__Source data__.
- - - - - - -
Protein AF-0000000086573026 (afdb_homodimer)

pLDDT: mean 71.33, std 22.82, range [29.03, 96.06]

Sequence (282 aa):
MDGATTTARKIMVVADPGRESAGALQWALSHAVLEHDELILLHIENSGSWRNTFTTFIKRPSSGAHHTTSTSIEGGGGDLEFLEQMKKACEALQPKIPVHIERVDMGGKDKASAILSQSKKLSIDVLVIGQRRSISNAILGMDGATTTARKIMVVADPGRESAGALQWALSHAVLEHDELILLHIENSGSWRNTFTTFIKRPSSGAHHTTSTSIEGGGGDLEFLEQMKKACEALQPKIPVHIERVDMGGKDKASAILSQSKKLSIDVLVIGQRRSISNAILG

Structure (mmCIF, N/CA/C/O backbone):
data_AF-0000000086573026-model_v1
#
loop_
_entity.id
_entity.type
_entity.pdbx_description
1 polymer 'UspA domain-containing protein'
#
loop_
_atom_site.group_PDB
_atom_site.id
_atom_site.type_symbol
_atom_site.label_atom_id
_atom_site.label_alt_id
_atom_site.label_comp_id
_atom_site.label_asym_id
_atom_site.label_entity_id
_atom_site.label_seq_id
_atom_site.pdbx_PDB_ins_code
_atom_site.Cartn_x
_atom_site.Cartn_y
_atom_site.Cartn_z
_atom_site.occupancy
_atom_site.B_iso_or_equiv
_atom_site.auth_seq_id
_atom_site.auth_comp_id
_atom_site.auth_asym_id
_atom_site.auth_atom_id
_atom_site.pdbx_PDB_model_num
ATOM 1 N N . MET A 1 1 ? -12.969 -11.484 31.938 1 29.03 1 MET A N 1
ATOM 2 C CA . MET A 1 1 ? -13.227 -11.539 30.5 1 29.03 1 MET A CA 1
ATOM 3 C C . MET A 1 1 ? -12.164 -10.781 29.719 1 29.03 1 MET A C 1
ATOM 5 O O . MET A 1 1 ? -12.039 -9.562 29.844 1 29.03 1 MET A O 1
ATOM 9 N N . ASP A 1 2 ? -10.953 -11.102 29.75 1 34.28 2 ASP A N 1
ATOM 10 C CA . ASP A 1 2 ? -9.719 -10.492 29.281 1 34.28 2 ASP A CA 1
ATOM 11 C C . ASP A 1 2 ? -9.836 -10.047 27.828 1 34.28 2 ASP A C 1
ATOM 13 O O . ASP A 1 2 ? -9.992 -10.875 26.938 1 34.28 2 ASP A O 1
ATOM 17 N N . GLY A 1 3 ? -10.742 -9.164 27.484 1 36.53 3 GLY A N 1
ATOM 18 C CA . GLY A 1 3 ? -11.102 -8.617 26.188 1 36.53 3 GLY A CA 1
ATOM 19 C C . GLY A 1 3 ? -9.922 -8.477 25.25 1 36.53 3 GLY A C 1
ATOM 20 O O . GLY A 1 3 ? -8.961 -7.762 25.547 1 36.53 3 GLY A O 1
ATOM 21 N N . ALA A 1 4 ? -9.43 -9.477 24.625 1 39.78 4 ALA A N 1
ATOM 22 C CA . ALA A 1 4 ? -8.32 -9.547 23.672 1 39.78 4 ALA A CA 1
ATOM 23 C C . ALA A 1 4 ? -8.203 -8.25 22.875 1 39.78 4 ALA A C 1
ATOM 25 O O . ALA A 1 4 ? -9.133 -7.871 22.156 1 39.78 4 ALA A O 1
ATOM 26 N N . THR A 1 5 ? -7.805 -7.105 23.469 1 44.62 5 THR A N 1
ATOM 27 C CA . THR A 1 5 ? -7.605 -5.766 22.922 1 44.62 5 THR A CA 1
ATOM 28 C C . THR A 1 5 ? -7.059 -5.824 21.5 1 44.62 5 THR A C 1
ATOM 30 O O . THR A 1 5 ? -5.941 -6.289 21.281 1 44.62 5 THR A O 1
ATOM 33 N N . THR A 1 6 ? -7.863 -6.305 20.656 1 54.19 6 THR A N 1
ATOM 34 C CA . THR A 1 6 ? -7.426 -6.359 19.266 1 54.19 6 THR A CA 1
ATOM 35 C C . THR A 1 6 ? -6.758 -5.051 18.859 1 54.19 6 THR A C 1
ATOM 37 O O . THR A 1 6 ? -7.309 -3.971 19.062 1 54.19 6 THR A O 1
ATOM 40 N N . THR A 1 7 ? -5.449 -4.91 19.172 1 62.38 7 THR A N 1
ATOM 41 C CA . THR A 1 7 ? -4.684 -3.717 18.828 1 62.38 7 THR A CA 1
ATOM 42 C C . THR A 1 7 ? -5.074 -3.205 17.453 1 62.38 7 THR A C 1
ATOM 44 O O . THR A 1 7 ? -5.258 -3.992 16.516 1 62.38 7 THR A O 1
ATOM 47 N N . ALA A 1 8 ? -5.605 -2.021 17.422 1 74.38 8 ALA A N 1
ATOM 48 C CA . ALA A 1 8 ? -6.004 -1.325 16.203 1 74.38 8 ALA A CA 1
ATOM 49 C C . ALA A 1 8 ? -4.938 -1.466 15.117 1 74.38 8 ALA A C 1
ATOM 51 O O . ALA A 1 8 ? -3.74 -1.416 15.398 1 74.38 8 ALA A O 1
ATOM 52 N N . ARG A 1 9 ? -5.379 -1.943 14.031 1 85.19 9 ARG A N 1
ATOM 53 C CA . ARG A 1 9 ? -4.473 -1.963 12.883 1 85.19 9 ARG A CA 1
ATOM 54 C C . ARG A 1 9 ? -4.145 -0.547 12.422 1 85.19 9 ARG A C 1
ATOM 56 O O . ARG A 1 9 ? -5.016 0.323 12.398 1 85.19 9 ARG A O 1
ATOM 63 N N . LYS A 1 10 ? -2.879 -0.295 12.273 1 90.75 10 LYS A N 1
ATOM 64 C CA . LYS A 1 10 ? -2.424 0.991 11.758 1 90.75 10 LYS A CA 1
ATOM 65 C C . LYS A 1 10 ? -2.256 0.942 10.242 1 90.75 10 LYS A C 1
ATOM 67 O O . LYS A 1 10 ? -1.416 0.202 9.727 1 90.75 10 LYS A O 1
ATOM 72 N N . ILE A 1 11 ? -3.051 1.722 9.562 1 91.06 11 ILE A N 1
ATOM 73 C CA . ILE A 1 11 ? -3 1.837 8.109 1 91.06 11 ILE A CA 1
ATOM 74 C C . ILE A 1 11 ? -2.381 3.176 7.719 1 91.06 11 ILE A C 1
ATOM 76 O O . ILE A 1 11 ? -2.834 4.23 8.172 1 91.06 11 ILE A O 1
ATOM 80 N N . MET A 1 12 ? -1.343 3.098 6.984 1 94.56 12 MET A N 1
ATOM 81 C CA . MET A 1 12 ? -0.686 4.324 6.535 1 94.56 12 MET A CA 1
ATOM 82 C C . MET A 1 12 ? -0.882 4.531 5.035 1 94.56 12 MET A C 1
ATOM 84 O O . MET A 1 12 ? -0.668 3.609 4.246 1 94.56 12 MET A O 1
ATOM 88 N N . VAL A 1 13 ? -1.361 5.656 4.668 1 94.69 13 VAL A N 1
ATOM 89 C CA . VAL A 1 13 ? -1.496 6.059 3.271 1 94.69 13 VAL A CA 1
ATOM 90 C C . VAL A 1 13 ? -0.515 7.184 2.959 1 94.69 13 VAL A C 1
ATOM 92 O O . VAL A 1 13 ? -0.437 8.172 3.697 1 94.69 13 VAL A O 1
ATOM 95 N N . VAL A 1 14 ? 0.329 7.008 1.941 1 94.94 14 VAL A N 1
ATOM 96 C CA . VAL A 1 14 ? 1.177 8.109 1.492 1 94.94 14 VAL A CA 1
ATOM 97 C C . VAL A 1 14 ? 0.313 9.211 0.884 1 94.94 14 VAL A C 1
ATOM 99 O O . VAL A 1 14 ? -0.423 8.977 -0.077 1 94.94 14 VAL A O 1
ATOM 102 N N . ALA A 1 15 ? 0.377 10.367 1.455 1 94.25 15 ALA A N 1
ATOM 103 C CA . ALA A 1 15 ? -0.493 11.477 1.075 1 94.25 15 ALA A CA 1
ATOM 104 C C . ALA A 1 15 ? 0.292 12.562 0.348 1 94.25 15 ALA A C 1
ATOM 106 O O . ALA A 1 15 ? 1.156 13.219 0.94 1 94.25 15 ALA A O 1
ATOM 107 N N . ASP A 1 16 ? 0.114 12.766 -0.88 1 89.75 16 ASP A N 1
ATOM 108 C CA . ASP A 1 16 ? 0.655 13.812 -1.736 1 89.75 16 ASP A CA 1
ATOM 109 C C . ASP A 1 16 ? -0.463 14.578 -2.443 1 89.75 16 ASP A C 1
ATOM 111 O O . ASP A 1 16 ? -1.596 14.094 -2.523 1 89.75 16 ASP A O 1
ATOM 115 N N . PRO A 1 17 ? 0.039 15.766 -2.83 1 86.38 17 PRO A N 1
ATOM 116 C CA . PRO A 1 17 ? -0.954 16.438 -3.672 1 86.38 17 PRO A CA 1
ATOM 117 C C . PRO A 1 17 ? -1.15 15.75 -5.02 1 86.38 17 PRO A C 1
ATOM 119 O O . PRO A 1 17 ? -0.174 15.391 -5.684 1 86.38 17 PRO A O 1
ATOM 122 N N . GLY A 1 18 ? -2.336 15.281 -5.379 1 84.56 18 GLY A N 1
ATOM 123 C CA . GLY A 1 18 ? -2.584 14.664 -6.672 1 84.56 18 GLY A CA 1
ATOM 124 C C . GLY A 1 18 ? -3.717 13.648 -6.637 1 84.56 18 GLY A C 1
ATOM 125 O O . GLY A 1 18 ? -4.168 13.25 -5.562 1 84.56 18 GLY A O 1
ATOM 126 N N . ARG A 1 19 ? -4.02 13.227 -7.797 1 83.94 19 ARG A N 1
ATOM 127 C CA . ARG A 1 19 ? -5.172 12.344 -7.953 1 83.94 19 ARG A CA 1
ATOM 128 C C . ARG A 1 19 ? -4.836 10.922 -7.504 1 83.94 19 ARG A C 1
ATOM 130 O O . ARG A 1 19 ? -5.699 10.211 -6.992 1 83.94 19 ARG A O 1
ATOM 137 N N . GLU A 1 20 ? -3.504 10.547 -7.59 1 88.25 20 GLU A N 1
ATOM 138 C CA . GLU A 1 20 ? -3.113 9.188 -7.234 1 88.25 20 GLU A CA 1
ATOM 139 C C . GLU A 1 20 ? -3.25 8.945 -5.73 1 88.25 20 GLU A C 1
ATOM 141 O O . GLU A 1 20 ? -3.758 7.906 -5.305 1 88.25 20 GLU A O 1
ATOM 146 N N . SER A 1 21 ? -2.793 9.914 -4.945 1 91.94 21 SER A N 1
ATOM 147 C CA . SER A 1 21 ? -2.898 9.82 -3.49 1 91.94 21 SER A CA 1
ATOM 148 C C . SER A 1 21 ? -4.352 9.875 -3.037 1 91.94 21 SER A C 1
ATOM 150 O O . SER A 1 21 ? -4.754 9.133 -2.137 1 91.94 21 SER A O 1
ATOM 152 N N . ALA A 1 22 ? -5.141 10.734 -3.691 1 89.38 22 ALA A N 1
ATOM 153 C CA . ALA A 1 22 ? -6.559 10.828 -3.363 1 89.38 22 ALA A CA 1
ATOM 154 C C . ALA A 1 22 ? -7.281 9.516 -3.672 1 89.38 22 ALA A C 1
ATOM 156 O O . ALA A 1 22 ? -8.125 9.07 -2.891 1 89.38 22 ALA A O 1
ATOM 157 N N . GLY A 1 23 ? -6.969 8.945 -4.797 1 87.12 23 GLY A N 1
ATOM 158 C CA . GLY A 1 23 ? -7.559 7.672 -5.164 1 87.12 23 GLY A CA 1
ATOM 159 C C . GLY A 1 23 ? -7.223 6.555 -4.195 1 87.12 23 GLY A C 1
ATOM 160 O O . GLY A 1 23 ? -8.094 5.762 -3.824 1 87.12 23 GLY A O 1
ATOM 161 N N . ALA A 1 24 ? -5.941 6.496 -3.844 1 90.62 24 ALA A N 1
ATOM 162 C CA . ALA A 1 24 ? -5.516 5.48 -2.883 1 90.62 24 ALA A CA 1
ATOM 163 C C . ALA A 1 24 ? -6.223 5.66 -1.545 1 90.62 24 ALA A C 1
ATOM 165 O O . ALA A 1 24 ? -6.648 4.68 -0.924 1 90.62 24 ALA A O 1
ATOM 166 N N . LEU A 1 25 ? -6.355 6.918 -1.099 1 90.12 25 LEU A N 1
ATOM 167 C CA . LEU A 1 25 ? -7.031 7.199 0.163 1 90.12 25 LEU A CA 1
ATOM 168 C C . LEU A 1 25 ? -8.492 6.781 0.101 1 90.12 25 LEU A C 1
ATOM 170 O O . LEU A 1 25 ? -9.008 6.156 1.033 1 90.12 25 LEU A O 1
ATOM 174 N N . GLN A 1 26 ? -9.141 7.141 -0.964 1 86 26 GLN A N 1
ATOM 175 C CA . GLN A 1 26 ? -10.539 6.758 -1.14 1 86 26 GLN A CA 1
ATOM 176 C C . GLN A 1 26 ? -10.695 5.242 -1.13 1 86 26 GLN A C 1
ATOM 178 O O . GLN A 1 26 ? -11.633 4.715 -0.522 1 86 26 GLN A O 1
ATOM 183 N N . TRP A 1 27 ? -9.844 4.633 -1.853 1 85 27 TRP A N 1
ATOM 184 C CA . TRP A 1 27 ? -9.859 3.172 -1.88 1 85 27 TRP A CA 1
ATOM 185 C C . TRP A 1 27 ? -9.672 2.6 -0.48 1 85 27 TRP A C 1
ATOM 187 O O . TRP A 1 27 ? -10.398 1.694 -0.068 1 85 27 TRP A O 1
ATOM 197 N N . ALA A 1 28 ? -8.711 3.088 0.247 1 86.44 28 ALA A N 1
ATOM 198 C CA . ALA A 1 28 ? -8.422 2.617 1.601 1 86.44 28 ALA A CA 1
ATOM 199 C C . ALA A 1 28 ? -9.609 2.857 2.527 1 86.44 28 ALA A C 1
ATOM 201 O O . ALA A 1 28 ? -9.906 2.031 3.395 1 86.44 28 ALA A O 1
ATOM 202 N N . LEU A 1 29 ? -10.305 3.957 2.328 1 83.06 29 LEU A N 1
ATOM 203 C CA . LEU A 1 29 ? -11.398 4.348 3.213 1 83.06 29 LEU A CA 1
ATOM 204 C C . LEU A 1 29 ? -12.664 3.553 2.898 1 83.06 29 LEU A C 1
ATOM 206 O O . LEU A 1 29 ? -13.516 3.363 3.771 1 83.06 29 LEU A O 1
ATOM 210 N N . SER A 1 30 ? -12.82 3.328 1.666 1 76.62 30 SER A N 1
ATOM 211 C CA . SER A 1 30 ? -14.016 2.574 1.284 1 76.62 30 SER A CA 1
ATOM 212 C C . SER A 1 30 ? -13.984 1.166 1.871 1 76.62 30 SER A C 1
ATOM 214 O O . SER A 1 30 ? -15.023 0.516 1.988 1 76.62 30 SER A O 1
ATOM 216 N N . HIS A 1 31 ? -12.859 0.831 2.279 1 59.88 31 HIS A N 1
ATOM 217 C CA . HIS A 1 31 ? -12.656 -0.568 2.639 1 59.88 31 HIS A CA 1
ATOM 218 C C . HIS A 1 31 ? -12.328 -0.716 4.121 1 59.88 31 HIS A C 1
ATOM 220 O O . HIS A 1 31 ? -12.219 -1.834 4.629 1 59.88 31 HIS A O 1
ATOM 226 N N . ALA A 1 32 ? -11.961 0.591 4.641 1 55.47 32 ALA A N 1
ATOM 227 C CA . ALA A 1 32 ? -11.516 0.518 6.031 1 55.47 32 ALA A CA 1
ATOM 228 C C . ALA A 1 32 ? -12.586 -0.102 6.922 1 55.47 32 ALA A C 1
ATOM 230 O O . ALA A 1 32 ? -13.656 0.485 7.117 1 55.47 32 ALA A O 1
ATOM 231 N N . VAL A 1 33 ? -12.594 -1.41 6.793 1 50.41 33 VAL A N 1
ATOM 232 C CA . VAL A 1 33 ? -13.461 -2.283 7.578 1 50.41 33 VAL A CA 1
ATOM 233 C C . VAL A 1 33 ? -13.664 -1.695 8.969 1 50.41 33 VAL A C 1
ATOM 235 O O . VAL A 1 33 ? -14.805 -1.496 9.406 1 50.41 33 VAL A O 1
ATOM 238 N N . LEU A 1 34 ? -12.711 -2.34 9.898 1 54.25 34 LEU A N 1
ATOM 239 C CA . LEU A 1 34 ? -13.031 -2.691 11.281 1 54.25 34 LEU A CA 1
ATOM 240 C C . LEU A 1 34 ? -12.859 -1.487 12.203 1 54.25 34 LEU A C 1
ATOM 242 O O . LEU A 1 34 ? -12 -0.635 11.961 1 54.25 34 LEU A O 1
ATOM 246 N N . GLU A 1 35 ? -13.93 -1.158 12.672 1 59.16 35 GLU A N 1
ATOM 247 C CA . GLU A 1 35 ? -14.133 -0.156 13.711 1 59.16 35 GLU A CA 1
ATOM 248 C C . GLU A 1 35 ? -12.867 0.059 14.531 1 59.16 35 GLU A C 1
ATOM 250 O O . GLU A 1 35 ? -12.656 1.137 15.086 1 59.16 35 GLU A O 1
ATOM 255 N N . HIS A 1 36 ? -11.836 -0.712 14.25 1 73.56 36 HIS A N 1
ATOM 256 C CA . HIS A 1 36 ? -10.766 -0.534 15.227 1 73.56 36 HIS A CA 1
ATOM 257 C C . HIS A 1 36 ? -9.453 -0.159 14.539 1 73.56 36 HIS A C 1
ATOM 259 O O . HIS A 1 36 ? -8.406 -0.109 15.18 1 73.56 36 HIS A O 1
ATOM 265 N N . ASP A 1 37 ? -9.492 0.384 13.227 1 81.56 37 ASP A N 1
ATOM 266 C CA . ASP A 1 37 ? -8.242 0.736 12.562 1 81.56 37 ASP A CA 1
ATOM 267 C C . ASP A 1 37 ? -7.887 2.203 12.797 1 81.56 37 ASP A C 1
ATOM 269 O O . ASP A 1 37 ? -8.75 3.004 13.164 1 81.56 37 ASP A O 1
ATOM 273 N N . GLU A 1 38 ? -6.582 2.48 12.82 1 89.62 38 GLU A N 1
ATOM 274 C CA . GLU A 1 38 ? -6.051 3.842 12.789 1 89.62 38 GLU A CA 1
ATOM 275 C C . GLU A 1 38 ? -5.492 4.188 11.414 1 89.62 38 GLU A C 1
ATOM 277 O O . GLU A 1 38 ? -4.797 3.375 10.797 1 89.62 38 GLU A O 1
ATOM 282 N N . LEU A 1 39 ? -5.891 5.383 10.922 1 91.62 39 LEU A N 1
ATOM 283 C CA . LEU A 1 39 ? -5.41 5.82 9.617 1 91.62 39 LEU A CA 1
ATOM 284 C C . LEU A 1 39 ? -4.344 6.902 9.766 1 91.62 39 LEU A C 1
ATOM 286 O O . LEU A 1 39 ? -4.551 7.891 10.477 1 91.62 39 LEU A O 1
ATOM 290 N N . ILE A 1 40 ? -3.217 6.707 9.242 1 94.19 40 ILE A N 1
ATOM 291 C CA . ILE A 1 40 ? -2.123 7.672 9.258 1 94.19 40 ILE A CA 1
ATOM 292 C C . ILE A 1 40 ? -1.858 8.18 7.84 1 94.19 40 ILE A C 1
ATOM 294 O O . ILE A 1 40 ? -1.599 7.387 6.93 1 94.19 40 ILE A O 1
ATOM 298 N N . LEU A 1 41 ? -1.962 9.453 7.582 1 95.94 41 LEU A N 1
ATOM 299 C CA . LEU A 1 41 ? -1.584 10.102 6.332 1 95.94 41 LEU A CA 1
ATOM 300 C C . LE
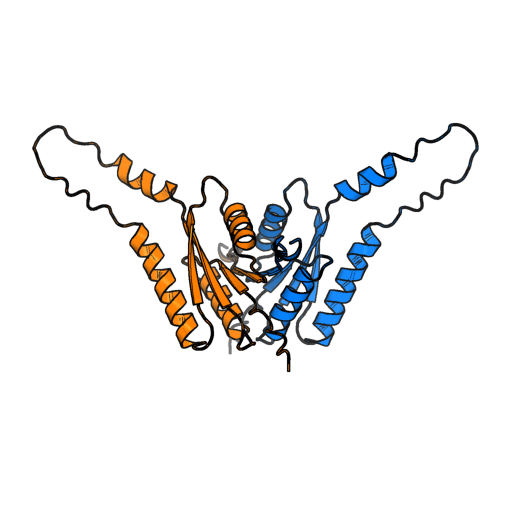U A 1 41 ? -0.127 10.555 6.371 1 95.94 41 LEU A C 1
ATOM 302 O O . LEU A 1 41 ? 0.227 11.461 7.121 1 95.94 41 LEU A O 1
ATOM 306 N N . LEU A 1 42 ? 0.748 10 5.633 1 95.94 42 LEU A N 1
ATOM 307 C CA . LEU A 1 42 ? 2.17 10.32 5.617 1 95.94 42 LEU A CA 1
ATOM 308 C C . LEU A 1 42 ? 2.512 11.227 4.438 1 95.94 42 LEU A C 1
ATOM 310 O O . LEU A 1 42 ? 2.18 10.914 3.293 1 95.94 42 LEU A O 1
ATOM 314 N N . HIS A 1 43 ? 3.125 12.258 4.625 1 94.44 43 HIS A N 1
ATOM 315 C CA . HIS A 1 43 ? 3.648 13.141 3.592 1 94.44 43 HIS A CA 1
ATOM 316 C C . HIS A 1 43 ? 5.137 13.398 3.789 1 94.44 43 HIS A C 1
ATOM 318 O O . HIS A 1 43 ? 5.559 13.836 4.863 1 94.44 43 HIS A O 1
- - - - - - -
__Exercise description__. Return, word for word, every line from the top of the entries down to the line that holds "ATOM 20 O O", both included.

__Result__.
Protein AF-0000000086573026 (afdb_homodimer)

pLDDT: mean 71.33, std 22.82, range [29.03, 96.06]

Sequence (282 aa):
MDGATTTARKIMVVADPGRESAGALQWALSHAVLEHDELILLHIENSGSWRNTFTTFIKRPSSGAHHTTSTSIEGGGGDLEFLEQMKKACEALQPKIPVHIERVDMGGKDKASAILSQSKKLSIDVLVIGQRRSISNAILGMDGATTTARKIMVVADPGRESAGALQWALSHAVLEHDELILLHIENSGSWRNTFTTFIKRPSSGAHHTTSTSIEGGGGDLEFLEQMKKACEALQPKIPVHIERVDMGGKDKASAILSQSKKLSIDVLVIGQRRSISNAILG

Structure (mmCIF, N/CA/C/O backbone):
data_AF-0000000086573026-model_v1
#
loop_
_entity.id
_entity.type
_entity.pdbx_description
1 polymer 'UspA domain-containing protein'
#
loop_
_atom_site.group_PDB
_atom_site.id
_atom_site.type_symbol
_atom_site.label_atom_id
_atom_site.label_alt_id
_atom_site.label_comp_id
_atom_site.label_asym_id
_atom_site.label_entity_id
_atom_site.label_seq_id
_atom_site.pdbx_PDB_ins_code
_atom_site.Cartn_x
_atom_site.Cartn_y
_atom_site.Cartn_z
_atom_site.occupancy
_atom_site.B_iso_or_equiv
_atom_site.auth_seq_id
_atom_site.auth_comp_id
_atom_site.auth_asym_id
_atom_site.auth_atom_id
_atom_site.pdbx_PDB_model_num
ATOM 1 N N . MET A 1 1 ? -12.969 -11.484 31.938 1 29.03 1 MET A N 1
ATOM 2 C CA . MET A 1 1 ? -13.227 -11.539 30.5 1 29.03 1 MET A CA 1
ATOM 3 C C . MET A 1 1 ? -12.164 -10.781 29.719 1 29.03 1 MET A C 1
ATOM 5 O O . MET A 1 1 ? -12.039 -9.562 29.844 1 29.03 1 MET A O 1
ATOM 9 N N . ASP A 1 2 ? -10.953 -11.102 29.75 1 34.28 2 ASP A N 1
ATOM 10 C CA . ASP A 1 2 ? -9.719 -10.492 29.281 1 34.28 2 ASP A CA 1
ATOM 11 C C . ASP A 1 2 ? -9.836 -10.047 27.828 1 34.28 2 ASP A C 1
ATOM 13 O O . ASP A 1 2 ? -9.992 -10.875 26.938 1 34.28 2 ASP A O 1
ATOM 17 N N . GLY A 1 3 ? -10.742 -9.164 27.484 1 36.53 3 GLY A N 1
ATOM 18 C CA . GLY A 1 3 ? -11.102 -8.617 26.188 1 36.53 3 GLY A CA 1
ATOM 19 C C . GLY A 1 3 ? -9.922 -8.477 25.25 1 36.53 3 GLY A C 1
ATOM 20 O O . GLY A 1 3 ? -8.961 -7.762 25.547 1 36.53 3 GLY A O 1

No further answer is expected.